──────── Input data ────────
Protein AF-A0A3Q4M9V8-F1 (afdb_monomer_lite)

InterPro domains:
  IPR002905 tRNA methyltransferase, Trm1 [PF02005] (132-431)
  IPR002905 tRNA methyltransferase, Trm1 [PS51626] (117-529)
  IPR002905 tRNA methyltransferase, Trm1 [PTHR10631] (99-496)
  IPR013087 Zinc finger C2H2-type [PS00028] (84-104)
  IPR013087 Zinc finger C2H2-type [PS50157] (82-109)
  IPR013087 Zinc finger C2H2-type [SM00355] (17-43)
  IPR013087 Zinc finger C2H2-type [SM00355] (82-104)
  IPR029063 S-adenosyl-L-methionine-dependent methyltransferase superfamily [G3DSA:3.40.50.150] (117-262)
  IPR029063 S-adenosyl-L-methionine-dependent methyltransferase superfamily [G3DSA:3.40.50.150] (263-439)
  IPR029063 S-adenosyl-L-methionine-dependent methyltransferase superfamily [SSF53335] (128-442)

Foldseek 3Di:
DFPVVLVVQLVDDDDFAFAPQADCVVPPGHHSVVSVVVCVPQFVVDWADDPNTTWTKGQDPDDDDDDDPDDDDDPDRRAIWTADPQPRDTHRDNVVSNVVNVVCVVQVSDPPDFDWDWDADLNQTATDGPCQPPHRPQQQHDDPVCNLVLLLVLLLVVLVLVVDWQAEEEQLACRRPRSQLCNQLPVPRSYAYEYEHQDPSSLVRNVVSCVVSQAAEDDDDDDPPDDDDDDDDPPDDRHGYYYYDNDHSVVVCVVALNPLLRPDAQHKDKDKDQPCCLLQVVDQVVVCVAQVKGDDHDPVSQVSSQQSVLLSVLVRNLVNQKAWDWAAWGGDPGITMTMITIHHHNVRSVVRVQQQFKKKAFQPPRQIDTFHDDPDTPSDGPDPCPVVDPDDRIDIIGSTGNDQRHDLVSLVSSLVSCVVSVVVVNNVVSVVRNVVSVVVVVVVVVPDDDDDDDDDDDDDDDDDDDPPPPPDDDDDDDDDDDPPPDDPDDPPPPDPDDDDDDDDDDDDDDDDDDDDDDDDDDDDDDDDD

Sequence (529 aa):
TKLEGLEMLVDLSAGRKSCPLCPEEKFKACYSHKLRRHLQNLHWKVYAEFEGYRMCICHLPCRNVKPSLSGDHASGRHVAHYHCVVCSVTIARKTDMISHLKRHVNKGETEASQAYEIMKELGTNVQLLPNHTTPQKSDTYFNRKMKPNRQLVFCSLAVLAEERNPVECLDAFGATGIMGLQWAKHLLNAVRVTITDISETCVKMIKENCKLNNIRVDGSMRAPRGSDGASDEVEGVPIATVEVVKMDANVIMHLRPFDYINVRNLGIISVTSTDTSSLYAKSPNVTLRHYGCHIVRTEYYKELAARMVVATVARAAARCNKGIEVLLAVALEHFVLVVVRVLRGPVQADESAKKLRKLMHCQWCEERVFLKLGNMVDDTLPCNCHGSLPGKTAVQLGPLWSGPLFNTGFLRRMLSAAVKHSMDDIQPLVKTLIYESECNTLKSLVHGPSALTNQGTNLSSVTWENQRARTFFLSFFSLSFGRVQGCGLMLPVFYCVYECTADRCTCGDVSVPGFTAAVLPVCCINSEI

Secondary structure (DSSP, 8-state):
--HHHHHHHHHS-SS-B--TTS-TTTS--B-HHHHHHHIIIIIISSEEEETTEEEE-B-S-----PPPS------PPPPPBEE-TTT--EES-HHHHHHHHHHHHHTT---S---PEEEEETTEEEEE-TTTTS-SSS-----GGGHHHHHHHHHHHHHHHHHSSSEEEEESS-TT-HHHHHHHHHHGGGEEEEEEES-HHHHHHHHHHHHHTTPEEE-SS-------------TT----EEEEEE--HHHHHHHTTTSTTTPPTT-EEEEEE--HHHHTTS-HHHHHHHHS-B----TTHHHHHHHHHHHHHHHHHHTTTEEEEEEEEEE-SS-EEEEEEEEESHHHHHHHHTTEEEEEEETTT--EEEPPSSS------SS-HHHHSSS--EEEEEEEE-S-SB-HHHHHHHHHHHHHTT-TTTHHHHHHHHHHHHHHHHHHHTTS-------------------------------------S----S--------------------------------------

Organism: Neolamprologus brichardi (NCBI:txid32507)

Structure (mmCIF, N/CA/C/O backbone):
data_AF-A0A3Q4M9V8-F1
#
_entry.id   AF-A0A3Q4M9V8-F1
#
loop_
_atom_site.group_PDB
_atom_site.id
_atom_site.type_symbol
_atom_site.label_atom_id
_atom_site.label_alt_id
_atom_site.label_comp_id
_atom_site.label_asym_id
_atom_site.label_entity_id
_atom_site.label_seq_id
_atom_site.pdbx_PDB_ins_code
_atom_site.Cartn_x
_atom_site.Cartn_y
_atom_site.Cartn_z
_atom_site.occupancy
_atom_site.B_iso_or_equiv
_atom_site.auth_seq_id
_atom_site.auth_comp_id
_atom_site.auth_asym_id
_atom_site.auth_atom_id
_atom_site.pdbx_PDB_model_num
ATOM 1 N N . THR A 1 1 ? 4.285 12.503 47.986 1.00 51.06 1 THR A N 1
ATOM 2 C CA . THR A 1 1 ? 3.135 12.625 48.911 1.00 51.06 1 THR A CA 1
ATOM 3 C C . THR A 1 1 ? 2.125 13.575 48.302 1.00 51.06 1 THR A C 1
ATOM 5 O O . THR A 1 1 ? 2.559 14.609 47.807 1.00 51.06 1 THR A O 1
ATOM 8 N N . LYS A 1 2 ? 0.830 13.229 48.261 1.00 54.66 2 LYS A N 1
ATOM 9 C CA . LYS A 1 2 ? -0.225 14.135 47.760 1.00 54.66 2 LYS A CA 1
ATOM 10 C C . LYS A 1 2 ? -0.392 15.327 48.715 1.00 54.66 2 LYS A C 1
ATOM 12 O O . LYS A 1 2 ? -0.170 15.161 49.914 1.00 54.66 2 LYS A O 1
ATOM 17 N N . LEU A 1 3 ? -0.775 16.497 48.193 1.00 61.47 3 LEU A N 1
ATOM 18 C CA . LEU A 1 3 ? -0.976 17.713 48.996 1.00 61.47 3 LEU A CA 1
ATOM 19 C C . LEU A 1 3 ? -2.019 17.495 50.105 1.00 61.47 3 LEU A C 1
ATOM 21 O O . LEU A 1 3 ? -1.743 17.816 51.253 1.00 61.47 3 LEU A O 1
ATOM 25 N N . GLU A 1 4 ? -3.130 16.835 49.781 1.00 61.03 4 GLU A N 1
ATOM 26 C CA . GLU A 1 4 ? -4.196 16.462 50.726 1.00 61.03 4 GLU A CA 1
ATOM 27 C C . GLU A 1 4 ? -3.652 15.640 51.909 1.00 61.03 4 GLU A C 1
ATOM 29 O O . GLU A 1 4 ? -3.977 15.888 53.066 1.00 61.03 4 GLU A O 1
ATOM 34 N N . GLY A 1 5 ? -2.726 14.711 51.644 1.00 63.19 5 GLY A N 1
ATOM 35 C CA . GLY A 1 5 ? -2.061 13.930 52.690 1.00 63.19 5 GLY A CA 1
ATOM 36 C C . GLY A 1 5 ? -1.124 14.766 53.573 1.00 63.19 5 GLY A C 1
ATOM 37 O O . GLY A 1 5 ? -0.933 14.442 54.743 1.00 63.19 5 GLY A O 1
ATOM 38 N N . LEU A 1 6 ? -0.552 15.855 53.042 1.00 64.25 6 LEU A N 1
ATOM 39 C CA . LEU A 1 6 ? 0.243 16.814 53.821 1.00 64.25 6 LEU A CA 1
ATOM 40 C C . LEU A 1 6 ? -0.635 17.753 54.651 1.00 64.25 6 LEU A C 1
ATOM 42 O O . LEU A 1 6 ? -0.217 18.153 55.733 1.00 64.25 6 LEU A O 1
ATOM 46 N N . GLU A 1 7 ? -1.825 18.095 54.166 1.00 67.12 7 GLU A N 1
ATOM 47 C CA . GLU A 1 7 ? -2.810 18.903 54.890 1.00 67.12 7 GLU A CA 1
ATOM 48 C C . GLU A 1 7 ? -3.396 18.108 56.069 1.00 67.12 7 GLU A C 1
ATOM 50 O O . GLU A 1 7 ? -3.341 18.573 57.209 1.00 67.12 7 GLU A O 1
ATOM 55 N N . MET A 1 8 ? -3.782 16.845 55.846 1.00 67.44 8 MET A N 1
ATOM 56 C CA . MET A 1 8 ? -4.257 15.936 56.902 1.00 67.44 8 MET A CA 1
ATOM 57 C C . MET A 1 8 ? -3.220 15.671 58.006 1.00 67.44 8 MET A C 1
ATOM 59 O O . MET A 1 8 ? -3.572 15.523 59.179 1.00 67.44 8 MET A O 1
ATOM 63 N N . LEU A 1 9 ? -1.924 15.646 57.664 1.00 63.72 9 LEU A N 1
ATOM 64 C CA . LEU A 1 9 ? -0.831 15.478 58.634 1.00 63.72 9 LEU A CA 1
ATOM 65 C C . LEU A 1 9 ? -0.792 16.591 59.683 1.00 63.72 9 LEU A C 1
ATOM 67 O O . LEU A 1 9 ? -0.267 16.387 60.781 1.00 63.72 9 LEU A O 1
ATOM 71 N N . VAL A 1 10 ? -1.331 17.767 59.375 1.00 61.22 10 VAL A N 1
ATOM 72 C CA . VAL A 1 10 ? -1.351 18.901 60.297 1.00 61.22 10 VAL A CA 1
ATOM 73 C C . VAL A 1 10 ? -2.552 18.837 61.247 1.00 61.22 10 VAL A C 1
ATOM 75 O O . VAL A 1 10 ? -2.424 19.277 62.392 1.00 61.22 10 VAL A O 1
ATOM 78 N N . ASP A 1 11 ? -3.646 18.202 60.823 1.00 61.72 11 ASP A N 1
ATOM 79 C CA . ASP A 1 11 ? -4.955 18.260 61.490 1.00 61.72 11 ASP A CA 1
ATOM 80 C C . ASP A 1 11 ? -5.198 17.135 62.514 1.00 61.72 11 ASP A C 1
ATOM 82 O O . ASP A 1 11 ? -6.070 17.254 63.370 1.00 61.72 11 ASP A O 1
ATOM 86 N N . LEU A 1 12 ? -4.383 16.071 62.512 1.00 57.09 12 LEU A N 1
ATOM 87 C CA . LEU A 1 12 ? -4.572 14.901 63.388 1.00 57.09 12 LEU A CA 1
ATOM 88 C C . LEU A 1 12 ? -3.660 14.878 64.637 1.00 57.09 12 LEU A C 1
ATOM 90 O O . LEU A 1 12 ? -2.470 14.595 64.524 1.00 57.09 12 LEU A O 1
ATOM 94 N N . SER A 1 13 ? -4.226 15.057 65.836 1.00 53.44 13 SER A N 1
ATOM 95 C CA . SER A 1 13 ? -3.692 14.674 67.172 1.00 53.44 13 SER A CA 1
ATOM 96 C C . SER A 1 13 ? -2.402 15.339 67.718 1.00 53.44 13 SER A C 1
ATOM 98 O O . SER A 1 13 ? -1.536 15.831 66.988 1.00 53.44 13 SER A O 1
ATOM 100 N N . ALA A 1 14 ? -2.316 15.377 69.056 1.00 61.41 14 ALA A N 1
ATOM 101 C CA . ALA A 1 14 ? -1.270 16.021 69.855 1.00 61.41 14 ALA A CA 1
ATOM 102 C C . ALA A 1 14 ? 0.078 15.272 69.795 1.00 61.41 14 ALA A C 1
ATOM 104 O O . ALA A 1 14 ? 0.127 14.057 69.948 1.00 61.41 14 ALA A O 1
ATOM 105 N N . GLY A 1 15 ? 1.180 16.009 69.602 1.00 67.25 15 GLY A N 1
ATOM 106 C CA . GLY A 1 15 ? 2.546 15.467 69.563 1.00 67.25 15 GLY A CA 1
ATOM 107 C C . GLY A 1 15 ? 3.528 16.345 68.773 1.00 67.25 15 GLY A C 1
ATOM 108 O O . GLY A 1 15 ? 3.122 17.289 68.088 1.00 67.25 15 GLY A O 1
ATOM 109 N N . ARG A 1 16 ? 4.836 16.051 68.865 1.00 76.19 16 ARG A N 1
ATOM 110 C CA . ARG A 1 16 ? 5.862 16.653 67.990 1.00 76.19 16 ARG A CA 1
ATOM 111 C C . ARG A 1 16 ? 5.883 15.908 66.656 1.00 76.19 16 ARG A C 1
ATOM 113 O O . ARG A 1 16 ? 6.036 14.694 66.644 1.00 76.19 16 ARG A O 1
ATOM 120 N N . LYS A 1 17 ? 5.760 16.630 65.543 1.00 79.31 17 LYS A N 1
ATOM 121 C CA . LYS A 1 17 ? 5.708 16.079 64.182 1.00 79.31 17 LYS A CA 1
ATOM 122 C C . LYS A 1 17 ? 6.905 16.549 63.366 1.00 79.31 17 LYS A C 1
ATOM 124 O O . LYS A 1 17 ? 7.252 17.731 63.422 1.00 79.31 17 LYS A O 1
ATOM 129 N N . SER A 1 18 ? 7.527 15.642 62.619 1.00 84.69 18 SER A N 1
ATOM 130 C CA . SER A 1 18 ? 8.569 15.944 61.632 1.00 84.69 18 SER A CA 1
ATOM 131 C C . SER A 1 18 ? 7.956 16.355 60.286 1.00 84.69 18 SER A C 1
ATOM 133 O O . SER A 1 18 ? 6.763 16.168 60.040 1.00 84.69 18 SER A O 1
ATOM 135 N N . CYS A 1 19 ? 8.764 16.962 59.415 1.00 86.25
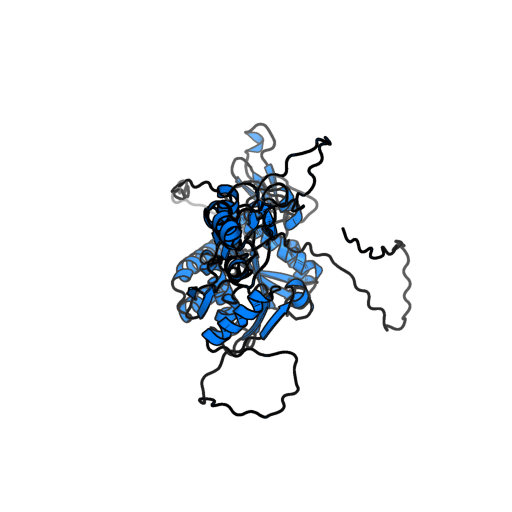 19 CYS A N 1
ATOM 136 C CA . CYS A 1 19 ? 8.356 17.272 58.049 1.00 86.25 19 CYS A CA 1
ATOM 137 C C . CYS A 1 19 ? 8.671 16.064 57.154 1.00 86.25 19 CYS A C 1
ATOM 139 O O . CYS A 1 19 ? 9.831 15.673 57.077 1.00 86.25 19 CYS A O 1
ATOM 141 N N . PRO A 1 20 ? 7.699 15.501 56.418 1.00 83.38 20 PRO A N 1
ATOM 142 C CA . PRO A 1 20 ? 7.922 14.319 55.579 1.00 83.38 20 PRO A CA 1
ATOM 143 C C . PRO A 1 20 ? 8.700 14.620 54.287 1.00 83.38 20 PRO A C 1
ATOM 145 O O . PRO A 1 20 ? 8.891 13.731 53.466 1.00 83.38 20 PRO A O 1
ATOM 148 N N . LEU A 1 21 ? 9.088 15.878 54.060 1.00 85.50 21 LEU A N 1
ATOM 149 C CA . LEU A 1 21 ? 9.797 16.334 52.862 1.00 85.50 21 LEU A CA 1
────────
Looking at the entries above, count the lines that hold the string "Zinc" and reply with the count alone.

Response below: 4